# Illustrator von PC zu Mac ?



## judith (15. März 2004)

Hallo, 
ich habe ein dringendes Problem.
Ich arbeite zu Hause mit Illustrator 10 auf dem Pc und muß für meine Dozentin Grafiken erstellen.
Meine Dozentin arbeitet aber mit nem Mac, was ja eigentlich kein Problem ist.
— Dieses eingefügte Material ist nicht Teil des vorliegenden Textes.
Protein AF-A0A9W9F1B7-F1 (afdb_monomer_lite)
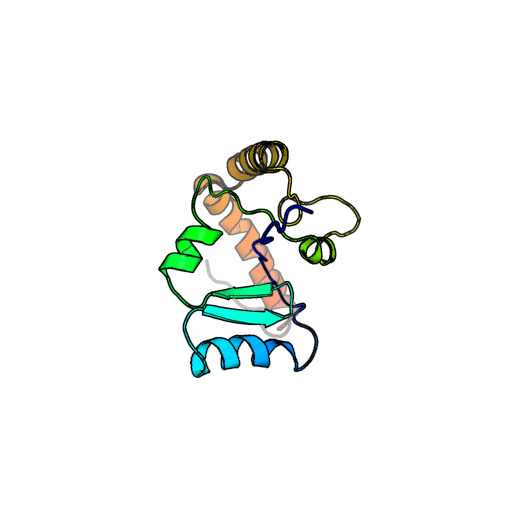
pLDDT: mean 76.57, std 18.62, range [27.33, 96.94]

Radius of gyration: 21.43 Å; chains: 1; bounding box: 48×34×61 Å

InterPro domains:
  IPR036396 Cytochrome P450 superfamily [G3DSA:1.10.630.10] (28-125)
  IPR036396 Cytochrome P450 superfamily [SSF48264] (29-119)

Structure (mmCIF, N/CA/C/O backbone):
data_AF-A0A9W9F1B7-F1
#
_entry.id   AF-A0A9W9F1B7-F1
#
loop_
_atom_site.group_PDB
_atom_site.id
_atom_site.type_symbol
_atom_site.label_atom_id
_atom_site.label_alt_id
_atom_site.label_comp_id
_atom_site.label_asym_id
_atom_site.label_entity_id
_atom_site.label_seq_id
_atom_site.pdbx_PDB_ins_code
_atom_site.Cartn_x
_atom_site.Cartn_y
_atom_site.Cartn_z
_atom_site.occupancy
_atom_site.B_iso_or_equiv
_atom_site.auth_seq_id
_atom_site.auth_comp_id
_atom_site.auth_asym_id
_atom_site.auth_atom_id
_atom_site.pdbx_PDB_model_num
ATOM 1 N N . MET A 1 1 ? 17.924 -10.621 -30.500 1.00 31.73 1 MET A N 1
ATOM 2 C CA . MET A 1 1 ? 17.684 -11.197 -29.154 1.00 31.73 1 MET A CA 1
ATOM 3 C C . MET A 1 1 ? 17.924 -10.124 -28.096 1.00 31.73 1 MET A C 1
ATOM 5 O O . MET A 1 1 ? 19.056 -9.929 -27.673 1.00 31.73 1 MET A O 1
ATOM 9 N N . SER A 1 2 ? 16.883 -9.378 -27.715 1.00 27.33 2 SER A N 1
ATOM 10 C CA . SER A 1 2 ? 16.988 -8.360 -26.661 1.00 27.33 2 SER A CA 1
ATOM 11 C C . SER A 1 2 ? 17.106 -9.057 -25.305 1.00 27.33 2 SER A C 1
ATOM 13 O O . SER A 1 2 ? 16.188 -9.762 -24.884 1.00 27.33 2 SER A O 1
ATOM 15 N N . ARG A 1 3 ? 18.260 -8.916 -24.643 1.00 28.73 3 ARG A N 1
ATOM 16 C CA . ARG A 1 3 ? 18.471 -9.372 -23.263 1.00 28.73 3 ARG A CA 1
ATOM 17 C C . ARG A 1 3 ? 17.766 -8.395 -22.327 1.00 28.73 3 ARG A C 1
ATOM 19 O O . ARG A 1 3 ? 18.394 -7.552 -21.697 1.00 28.73 3 ARG A O 1
ATOM 26 N N . GLU A 1 4 ? 16.444 -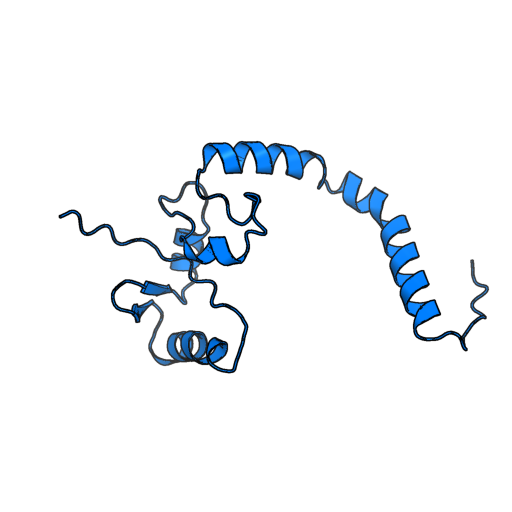8.485 -22.271 1.00 29.91 4 GLU A N 1
ATOM 27 C CA . GLU A 1 4 ? 15.660 -7.747 -21.291 1.00 29.91 4 GLU A CA 1
ATOM 28 C C . GLU A 1 4 ? 15.945 -8.358 -19.913 1.00 29.91 4 GLU A C 1
ATOM 30 O O . GLU A 1 4 ? 15.513 -9.472 -19.600 1.00 29.91 4 GLU A O 1
ATOM 35 N N . ILE A 1 5 ? 16.728 -7.651 -19.093 1.00 36.59 5 ILE A N 1
ATOM 36 C CA . ILE A 1 5 ? 16.864 -7.955 -17.669 1.00 36.59 5 ILE A CA 1
ATOM 37 C C . ILE A 1 5 ? 15.483 -7.707 -17.061 1.00 36.59 5 ILE A C 1
ATOM 39 O O . ILE A 1 5 ? 15.132 -6.589 -16.689 1.00 36.59 5 ILE A O 1
ATOM 43 N N . ARG A 1 6 ? 14.655 -8.752 -17.017 1.00 36.06 6 ARG A N 1
ATOM 44 C CA . ARG A 1 6 ? 13.373 -8.712 -16.322 1.00 36.06 6 ARG A CA 1
ATOM 45 C C . ARG A 1 6 ? 13.669 -8.522 -14.842 1.00 36.06 6 ARG A C 1
ATOM 47 O O . ARG A 1 6 ? 14.172 -9.427 -14.188 1.00 36.06 6 ARG A O 1
ATOM 54 N N . TYR A 1 7 ? 13.377 -7.336 -14.324 1.00 46.34 7 TYR A N 1
ATOM 55 C CA . TYR A 1 7 ? 13.435 -7.050 -12.896 1.00 46.34 7 TYR A CA 1
ATOM 56 C C . TYR A 1 7 ? 12.417 -7.938 -12.185 1.00 46.34 7 TYR A C 1
ATOM 58 O O . TYR A 1 7 ? 11.207 -7.808 -12.381 1.00 46.34 7 TYR A O 1
ATOM 66 N N . VAL A 1 8 ? 12.914 -8.902 -11.416 1.00 45.72 8 VAL A N 1
ATOM 67 C CA . VAL A 1 8 ? 12.076 -9.943 -10.837 1.00 45.72 8 VAL A CA 1
ATOM 68 C C . VAL A 1 8 ? 11.642 -9.529 -9.440 1.00 45.72 8 VAL A C 1
ATOM 70 O O . VAL A 1 8 ? 12.418 -9.556 -8.491 1.00 45.72 8 VAL A O 1
ATOM 73 N N . ARG A 1 9 ? 10.360 -9.188 -9.302 1.00 48.47 9 ARG A N 1
ATOM 74 C CA . ARG A 1 9 ? 9.685 -9.138 -8.005 1.00 48.47 9 ARG A CA 1
ATOM 75 C C . ARG A 1 9 ? 9.425 -10.598 -7.597 1.00 48.47 9 ARG A C 1
ATOM 77 O O . ARG A 1 9 ? 8.382 -11.145 -7.939 1.00 48.47 9 ARG A O 1
ATOM 84 N N . HIS A 1 10 ? 10.394 -11.274 -6.974 1.00 46.19 10 HIS A N 1
ATOM 85 C CA . HIS A 1 10 ? 10.210 -12.661 -6.523 1.00 46.19 10 HIS A CA 1
ATOM 86 C C . HIS A 1 10 ? 9.532 -12.664 -5.149 1.00 46.19 10 HIS A C 1
ATOM 88 O O . HIS A 1 10 ? 10.168 -12.423 -4.128 1.00 46.19 10 HIS A O 1
ATOM 94 N N . ALA A 1 11 ? 8.227 -12.930 -5.126 1.00 42.69 11 ALA A N 1
ATOM 95 C CA . ALA A 1 11 ? 7.573 -13.467 -3.942 1.00 42.69 11 ALA A CA 1
ATOM 96 C C . ALA A 1 11 ? 7.736 -14.988 -4.018 1.00 42.69 11 ALA A C 1
ATOM 98 O O . ALA A 1 11 ? 7.143 -15.621 -4.893 1.00 42.69 11 ALA A O 1
ATOM 99 N N . TYR A 1 12 ? 8.598 -15.567 -3.182 1.00 47.69 12 TYR A N 1
ATOM 100 C CA . TYR A 1 12 ? 8.653 -17.020 -3.058 1.00 47.69 12 TYR A CA 1
ATOM 101 C C . TYR A 1 12 ? 7.337 -17.509 -2.445 1.00 47.69 12 TYR A C 1
ATOM 103 O O . TYR A 1 12 ? 6.886 -16.907 -1.466 1.00 47.69 12 TYR A O 1
ATOM 111 N N . PRO A 1 13 ? 6.710 -18.569 -2.988 1.00 41.28 13 PRO A N 1
ATOM 112 C CA . PRO A 1 13 ? 5.600 -19.210 -2.306 1.00 41.28 13 PRO A CA 1
ATOM 113 C C . PRO A 1 13 ? 6.103 -19.681 -0.940 1.00 41.28 13 PRO A C 1
ATOM 115 O O . PRO A 1 13 ? 7.104 -20.389 -0.827 1.00 41.28 13 PRO A O 1
ATOM 118 N N . MET A 1 14 ? 5.433 -19.212 0.105 1.00 40.72 14 MET A N 1
ATOM 119 C CA . MET A 1 14 ? 5.781 -19.428 1.508 1.00 40.72 14 MET A CA 1
ATOM 120 C C . MET A 1 14 ? 5.330 -20.832 1.937 1.00 40.72 14 MET A C 1
ATOM 122 O O . MET A 1 14 ? 4.548 -21.000 2.862 1.00 40.72 14 MET A O 1
ATOM 126 N N . THR A 1 15 ? 5.746 -21.856 1.194 1.00 42.72 15 THR A N 1
ATOM 127 C CA . THR A 1 15 ? 5.323 -23.242 1.396 1.00 42.72 15 THR A CA 1
ATOM 128 C C . THR A 1 15 ? 6.557 -24.141 1.358 1.00 42.72 15 THR A C 1
ATOM 130 O O . THR A 1 15 ? 7.146 -24.351 0.298 1.00 42.72 15 THR A O 1
ATOM 133 N N . SER A 1 16 ? 6.922 -24.671 2.532 1.00 38.41 16 SER A N 1
ATOM 134 C CA . SER A 1 16 ? 8.088 -25.515 2.867 1.00 38.41 16 SER A CA 1
ATOM 135 C C . SER A 1 16 ? 9.443 -24.794 3.024 1.00 38.41 16 SER A C 1
ATOM 137 O O . SER A 1 16 ? 9.670 -23.724 2.462 1.00 38.41 16 SER A O 1
ATOM 139 N N . ASN A 1 17 ? 10.341 -25.387 3.829 1.00 46.75 17 ASN A N 1
ATOM 140 C CA . ASN A 1 17 ? 11.626 -24.885 4.372 1.00 46.75 17 ASN A CA 1
ATOM 141 C C . ASN A 1 17 ? 12.617 -24.201 3.393 1.00 46.75 17 ASN A C 1
ATOM 143 O O . ASN A 1 17 ? 13.679 -23.729 3.806 1.00 46.75 17 ASN A O 1
ATOM 147 N N . ALA A 1 18 ? 12.302 -24.123 2.103 1.00 52.47 18 ALA A N 1
ATOM 148 C CA . ALA A 1 18 ? 13.078 -23.435 1.079 1.00 52.47 18 ALA A CA 1
ATOM 149 C C . ALA A 1 18 ? 12.939 -21.897 1.107 1.00 52.47 18 ALA A C 1
ATOM 151 O O . ALA A 1 18 ? 13.813 -21.212 0.583 1.00 52.47 18 ALA A O 1
ATOM 152 N N . GLY A 1 19 ? 11.894 -21.336 1.732 1.00 57.03 19 GLY A N 1
ATOM 153 C CA . GLY A 1 19 ? 11.634 -19.885 1.728 1.00 57.03 19 GLY A CA 1
ATOM 154 C C . GLY A 1 19 ? 12.656 -19.022 2.489 1.00 57.03 19 GLY A C 1
ATOM 155 O O . GLY A 1 19 ? 12.823 -17.848 2.168 1.00 57.03 19 GLY A O 1
ATOM 156 N N . LEU A 1 20 ? 13.374 -19.593 3.463 1.00 60.50 20 LEU A N 1
ATOM 157 C CA . LEU A 1 20 ? 14.325 -18.858 4.314 1.00 60.50 20 LEU A CA 1
ATOM 158 C C . LEU A 1 20 ? 15.731 -18.738 3.702 1.00 60.50 20 LEU A C 1
ATOM 160 O O . LEU A 1 20 ? 16.444 -17.769 3.959 1.00 60.50 20 LEU A O 1
ATOM 164 N N . LYS A 1 21 ? 16.134 -19.703 2.865 1.00 66.56 21 LYS A N 1
ATOM 165 C CA . LYS A 1 21 ? 17.493 -19.784 2.299 1.00 66.56 21 LYS A CA 1
ATOM 166 C C . LYS A 1 21 ? 17.855 -18.599 1.384 1.00 66.56 21 LYS A C 1
ATOM 168 O O . LYS A 1 21 ? 18.968 -18.095 1.513 1.00 66.56 21 LYS A O 1
ATOM 173 N N . PRO A 1 22 ? 16.970 -18.107 0.493 1.00 65.81 22 PRO A N 1
ATOM 174 C CA . PRO A 1 22 ? 17.287 -16.965 -0.364 1.00 65.81 22 PRO A CA 1
ATOM 175 C C . PRO A 1 22 ? 17.536 -15.685 0.435 1.00 65.81 22 PRO A C 1
ATOM 177 O O . PRO A 1 22 ? 18.470 -14.949 0.130 1.00 65.81 22 PRO A O 1
ATOM 180 N N . TRP A 1 23 ? 16.734 -15.439 1.474 1.00 65.69 23 TRP A N 1
ATOM 181 C CA . TRP A 1 23 ? 16.880 -14.259 2.324 1.00 65.69 23 TRP A CA 1
ATOM 182 C C . TRP A 1 23 ? 18.165 -14.313 3.154 1.00 65.69 23 TRP A C 1
ATOM 184 O O . TRP A 1 23 ? 18.921 -13.344 3.166 1.00 65.69 23 TRP A O 1
ATOM 194 N N . LEU A 1 24 ? 18.472 -15.469 3.753 1.00 69.69 24 LEU A N 1
ATOM 195 C CA . LEU A 1 24 ? 19.716 -15.665 4.499 1.00 69.69 24 LEU A CA 1
ATOM 196 C C . LEU A 1 24 ? 20.949 -15.464 3.601 1.00 69.69 24 LEU A C 1
ATOM 198 O O . LEU A 1 24 ? 21.873 -14.745 3.968 1.00 69.69 24 LEU A O 1
ATOM 202 N N . ASN A 1 25 ? 20.925 -16.000 2.378 1.00 67.12 25 ASN A N 1
ATOM 203 C CA . ASN A 1 25 ? 21.986 -15.777 1.392 1.00 67.12 25 ASN A CA 1
ATOM 204 C C . ASN A 1 25 ? 22.154 -14.291 1.036 1.00 67.12 25 ASN A C 1
ATOM 206 O O . ASN A 1 25 ? 23.279 -13.836 0.864 1.00 67.12 25 ASN A O 1
ATOM 210 N N . CYS A 1 26 ? 21.061 -13.523 0.967 1.00 66.81 26 CYS A N 1
ATOM 211 C CA . CYS A 1 26 ? 21.097 -12.071 0.744 1.00 66.81 26 CYS A CA 1
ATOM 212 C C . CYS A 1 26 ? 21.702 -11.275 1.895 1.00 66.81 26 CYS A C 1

Aber wenn ich ihr die Datein auf ihren Server lege kann sie sie mit dem Mac nicht öffnen, weder als AI. noch als EPS, es sind nicht mal mehr die Icons zu sehen aber die Datein sind vorhanden.
Woran kann es liegen, weil eigentlich müsste es doch egal sein mit welchem System man arbeitet, oder?
Es wäre toll, wenn jemand eine Antwort weiß, da ich ihr in den nächsten Tagen, Grafiken in die USA schicken muss und es ziemlich blöd wäre, wenn sie sie für ihren Vortrag nicht verwenden kann.

mfg Judith


----------



## marwin (16. März 2004)

Ist der Zielserver nur über Internet erreichbar? Wenn ja, dann die Dateien gepackt (ZIP) übertragen.

marwin


----------



## judith (16. März 2004)

danke, ich versuch es mal.
mfg


----------